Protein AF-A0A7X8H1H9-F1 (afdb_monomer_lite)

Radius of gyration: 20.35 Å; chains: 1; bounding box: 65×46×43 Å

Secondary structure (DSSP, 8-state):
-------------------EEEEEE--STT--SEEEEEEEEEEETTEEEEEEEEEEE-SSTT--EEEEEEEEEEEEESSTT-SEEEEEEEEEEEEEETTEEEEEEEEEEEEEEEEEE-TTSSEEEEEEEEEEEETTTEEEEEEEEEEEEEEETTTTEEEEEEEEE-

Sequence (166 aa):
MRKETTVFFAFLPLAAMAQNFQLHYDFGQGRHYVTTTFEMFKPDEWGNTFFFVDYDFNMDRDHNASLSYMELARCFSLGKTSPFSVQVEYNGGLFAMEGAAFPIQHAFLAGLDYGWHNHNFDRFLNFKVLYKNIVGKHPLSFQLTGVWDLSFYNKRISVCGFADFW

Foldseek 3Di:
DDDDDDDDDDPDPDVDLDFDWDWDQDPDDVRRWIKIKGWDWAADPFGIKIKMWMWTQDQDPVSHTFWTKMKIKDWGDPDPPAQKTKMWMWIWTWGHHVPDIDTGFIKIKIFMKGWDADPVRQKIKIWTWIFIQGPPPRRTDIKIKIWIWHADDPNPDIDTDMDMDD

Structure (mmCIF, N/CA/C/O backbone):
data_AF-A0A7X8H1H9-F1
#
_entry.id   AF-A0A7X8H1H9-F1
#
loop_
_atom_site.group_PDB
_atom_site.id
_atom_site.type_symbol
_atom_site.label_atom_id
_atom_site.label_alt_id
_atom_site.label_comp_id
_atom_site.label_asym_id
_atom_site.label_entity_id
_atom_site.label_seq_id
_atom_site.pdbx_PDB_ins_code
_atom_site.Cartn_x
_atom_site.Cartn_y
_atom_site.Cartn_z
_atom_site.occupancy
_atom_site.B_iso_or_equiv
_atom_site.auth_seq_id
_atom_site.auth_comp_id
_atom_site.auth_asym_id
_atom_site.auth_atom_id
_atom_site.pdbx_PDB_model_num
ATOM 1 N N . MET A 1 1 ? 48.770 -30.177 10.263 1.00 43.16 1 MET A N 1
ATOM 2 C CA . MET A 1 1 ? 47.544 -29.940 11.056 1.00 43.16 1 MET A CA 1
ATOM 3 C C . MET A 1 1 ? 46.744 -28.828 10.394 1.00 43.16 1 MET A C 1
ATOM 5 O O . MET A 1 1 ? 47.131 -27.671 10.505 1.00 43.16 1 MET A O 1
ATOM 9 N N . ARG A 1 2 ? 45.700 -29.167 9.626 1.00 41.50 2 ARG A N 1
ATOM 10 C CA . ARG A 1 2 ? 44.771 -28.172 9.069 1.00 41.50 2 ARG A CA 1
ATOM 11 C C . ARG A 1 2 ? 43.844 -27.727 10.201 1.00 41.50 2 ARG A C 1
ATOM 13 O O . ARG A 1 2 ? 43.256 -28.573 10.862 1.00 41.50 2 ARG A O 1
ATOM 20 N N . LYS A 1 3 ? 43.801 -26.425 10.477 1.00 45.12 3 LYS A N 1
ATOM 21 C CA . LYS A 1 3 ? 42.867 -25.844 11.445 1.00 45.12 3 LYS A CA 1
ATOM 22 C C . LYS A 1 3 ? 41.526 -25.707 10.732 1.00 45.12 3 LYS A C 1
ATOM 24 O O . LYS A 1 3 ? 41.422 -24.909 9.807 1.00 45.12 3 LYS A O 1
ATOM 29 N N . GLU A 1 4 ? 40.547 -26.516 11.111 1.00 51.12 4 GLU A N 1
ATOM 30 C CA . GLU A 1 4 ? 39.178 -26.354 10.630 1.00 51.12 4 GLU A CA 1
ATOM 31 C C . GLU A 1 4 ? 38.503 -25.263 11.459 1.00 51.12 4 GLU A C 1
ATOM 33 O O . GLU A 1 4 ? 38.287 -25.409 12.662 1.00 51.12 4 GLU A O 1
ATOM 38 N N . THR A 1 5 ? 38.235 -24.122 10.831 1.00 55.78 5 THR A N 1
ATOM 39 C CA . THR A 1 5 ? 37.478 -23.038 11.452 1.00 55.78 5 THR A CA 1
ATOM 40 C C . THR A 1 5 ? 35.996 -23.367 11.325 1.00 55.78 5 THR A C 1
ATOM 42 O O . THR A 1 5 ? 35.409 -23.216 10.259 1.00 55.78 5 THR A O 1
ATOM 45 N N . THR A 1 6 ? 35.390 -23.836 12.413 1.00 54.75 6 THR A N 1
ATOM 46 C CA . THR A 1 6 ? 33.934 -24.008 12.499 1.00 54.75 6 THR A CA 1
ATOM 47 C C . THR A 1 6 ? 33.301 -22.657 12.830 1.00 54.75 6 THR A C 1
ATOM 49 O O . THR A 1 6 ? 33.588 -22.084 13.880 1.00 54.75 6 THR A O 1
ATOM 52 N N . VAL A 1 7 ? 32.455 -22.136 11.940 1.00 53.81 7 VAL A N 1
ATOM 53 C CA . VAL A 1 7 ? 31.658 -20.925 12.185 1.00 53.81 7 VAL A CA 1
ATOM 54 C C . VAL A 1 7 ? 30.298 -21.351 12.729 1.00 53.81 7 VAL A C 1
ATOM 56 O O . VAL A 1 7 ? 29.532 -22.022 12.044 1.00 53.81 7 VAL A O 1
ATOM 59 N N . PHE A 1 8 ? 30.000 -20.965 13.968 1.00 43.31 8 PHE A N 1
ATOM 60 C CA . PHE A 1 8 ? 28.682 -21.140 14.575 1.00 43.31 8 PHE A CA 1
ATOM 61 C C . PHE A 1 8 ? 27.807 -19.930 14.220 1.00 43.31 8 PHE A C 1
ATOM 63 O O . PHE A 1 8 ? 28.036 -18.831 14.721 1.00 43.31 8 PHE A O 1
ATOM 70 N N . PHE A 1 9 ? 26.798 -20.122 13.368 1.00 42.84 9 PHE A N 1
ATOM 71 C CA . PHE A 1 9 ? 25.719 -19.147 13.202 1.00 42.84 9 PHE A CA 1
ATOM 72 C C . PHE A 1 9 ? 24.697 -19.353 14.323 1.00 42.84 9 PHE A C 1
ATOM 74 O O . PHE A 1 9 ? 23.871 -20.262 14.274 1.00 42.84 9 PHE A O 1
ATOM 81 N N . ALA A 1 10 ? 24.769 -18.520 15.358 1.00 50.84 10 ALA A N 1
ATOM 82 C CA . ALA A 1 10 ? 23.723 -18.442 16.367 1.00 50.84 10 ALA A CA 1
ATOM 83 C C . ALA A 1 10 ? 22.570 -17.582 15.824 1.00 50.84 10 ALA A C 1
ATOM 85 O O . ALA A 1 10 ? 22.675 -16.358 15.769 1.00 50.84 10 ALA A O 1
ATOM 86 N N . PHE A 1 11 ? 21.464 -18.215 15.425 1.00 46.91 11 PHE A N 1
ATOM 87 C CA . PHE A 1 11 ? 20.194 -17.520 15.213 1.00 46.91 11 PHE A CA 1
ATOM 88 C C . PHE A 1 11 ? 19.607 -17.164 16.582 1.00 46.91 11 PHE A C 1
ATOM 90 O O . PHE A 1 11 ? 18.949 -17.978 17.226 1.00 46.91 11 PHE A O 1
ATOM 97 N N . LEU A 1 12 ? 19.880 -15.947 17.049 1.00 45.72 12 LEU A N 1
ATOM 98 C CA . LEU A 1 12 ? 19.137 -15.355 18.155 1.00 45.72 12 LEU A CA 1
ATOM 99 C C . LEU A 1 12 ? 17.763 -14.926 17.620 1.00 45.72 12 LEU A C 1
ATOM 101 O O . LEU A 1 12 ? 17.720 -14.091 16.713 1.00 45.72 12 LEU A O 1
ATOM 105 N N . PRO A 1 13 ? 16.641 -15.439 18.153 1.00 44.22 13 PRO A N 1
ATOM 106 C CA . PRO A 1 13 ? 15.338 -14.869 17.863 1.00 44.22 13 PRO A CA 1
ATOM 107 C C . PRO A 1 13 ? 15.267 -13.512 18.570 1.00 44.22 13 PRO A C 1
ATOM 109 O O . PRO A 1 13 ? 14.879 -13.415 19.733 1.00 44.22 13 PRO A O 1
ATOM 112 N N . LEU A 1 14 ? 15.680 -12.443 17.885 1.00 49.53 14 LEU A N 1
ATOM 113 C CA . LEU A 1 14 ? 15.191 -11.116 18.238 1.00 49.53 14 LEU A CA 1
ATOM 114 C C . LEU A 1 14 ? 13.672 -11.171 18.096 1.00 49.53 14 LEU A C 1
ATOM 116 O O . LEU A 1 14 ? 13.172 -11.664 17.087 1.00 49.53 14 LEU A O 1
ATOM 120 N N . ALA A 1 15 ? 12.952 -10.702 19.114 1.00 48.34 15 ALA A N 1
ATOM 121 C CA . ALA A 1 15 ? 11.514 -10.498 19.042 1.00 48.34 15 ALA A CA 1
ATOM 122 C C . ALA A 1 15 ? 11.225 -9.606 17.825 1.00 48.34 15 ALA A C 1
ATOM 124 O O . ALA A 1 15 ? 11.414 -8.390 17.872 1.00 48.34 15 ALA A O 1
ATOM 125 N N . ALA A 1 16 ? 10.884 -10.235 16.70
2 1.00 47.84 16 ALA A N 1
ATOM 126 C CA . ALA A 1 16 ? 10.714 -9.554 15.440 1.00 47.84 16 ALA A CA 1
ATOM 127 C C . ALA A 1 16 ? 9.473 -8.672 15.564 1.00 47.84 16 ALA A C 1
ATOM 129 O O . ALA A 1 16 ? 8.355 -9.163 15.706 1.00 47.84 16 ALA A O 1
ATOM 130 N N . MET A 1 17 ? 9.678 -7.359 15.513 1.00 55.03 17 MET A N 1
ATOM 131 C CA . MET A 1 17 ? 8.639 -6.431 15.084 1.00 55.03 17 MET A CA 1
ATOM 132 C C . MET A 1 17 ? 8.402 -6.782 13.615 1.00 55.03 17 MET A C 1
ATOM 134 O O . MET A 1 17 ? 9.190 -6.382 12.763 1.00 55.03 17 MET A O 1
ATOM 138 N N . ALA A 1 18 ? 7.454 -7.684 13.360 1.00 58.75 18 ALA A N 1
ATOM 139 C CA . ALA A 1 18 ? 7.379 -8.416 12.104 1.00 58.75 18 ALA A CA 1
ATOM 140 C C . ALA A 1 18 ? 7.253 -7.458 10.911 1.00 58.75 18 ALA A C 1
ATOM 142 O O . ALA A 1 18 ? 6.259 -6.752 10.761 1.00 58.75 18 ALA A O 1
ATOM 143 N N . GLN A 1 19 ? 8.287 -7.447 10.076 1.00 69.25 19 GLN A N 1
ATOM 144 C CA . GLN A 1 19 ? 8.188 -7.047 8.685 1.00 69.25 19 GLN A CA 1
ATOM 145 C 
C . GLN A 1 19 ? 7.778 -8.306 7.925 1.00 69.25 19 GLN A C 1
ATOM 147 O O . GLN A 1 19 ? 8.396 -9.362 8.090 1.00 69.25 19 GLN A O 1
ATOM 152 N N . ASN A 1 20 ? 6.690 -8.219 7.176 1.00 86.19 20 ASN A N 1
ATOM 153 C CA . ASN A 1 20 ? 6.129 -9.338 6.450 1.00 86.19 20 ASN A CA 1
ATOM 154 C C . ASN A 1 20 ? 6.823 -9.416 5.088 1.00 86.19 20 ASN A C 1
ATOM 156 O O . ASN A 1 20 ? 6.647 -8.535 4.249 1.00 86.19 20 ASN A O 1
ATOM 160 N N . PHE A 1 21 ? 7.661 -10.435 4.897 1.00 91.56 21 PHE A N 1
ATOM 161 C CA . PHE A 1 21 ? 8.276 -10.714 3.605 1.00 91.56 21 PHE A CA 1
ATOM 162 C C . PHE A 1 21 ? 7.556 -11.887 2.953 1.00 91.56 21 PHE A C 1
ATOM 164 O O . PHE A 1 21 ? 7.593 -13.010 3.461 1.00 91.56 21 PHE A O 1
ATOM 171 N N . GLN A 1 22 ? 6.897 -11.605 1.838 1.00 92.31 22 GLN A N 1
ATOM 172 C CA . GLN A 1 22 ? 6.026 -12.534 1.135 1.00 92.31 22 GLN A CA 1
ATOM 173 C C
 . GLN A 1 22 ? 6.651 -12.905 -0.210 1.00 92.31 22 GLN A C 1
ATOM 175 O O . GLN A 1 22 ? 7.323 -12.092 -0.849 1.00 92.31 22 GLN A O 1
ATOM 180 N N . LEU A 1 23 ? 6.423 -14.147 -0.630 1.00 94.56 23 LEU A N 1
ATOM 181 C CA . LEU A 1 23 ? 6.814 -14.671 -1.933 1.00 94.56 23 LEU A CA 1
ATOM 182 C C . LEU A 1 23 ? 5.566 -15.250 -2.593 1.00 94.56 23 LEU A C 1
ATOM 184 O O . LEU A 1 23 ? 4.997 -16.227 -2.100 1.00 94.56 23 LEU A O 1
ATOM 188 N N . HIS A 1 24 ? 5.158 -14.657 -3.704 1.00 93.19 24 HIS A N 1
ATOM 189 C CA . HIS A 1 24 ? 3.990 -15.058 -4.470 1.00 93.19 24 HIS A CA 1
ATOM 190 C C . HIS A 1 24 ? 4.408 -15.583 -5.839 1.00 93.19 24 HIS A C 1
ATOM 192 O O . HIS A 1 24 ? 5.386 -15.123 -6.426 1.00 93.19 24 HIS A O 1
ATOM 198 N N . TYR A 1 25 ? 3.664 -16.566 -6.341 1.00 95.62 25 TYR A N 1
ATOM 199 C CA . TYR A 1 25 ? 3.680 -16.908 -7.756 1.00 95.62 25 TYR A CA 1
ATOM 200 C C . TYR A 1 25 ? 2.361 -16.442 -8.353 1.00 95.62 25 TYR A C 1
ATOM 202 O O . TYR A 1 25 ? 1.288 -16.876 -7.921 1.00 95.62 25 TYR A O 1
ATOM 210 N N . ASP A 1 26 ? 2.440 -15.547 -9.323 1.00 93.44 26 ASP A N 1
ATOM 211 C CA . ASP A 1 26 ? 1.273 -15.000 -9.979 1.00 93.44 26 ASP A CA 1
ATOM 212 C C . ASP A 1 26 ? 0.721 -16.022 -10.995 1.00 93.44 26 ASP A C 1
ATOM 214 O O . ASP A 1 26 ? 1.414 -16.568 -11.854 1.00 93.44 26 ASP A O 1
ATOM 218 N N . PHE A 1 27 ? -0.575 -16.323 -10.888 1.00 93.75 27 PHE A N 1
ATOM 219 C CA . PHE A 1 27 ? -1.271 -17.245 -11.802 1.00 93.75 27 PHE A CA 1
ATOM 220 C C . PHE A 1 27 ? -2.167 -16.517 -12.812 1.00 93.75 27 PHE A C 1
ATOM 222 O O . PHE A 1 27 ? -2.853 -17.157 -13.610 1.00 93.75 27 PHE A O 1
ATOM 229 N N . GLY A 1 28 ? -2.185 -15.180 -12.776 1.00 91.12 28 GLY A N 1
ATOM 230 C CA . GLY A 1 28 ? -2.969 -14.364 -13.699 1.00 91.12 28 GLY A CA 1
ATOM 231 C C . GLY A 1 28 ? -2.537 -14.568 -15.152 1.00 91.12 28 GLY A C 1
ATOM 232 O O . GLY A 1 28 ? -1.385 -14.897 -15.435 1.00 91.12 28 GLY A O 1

__Your goal__. Every line above from the line with "ATOM 143 N N" to the line with "ATOM 162 C C", both included, must be reproduced exactly, and no other line may appear.

__Answer to this exercise__.
ATOM 143 N N . GLN A 1 19 ? 8.287 -7.447 10.076 1.00 69.25 19 GLN A N 1
ATOM 144 C CA . GLN A 1 19 ? 8.188 -7.047 8.685 1.00 69.25 19 GLN A CA 1
ATOM 145 C 
C . GLN A 1 19 ? 7.778 -8.306 7.925 1.00 69.25 19 GLN A C 1
ATOM 147 O O . GLN A 1 19 ? 8.396 -9.362 8.090 1.00 69.25 19 GLN A O 1
ATOM 152 N N . ASN A 1 20 ? 6.690 -8.219 7.176 1.00 86.19 20 ASN A N 1
ATOM 153 C CA . ASN A 1 20 ? 6.129 -9.338 6.450 1.00 86.19 20 ASN A CA 1
ATOM 154 C C . ASN A 1 20 ? 6.823 -9.416 5.088 1.00 86.19 20 ASN A C 1
ATOM 156 O O . ASN A 1 20 ? 6.647 -8.535 4.249 1.00 86.19 20 ASN A O 1
ATOM 160 N N . PHE A 1 21 ? 7.661 -10.435 4.897 1.00 91.56 21 PHE A N 1
ATOM 161 C CA . PHE A 1 21 ? 8.276 -10.714 3.605 1.00 91.56 21 PHE A CA 1
ATOM 162 C C . PHE A 1 21 ? 7.556 -11.887 2.953 1.00 91.56 21 PHE A C 1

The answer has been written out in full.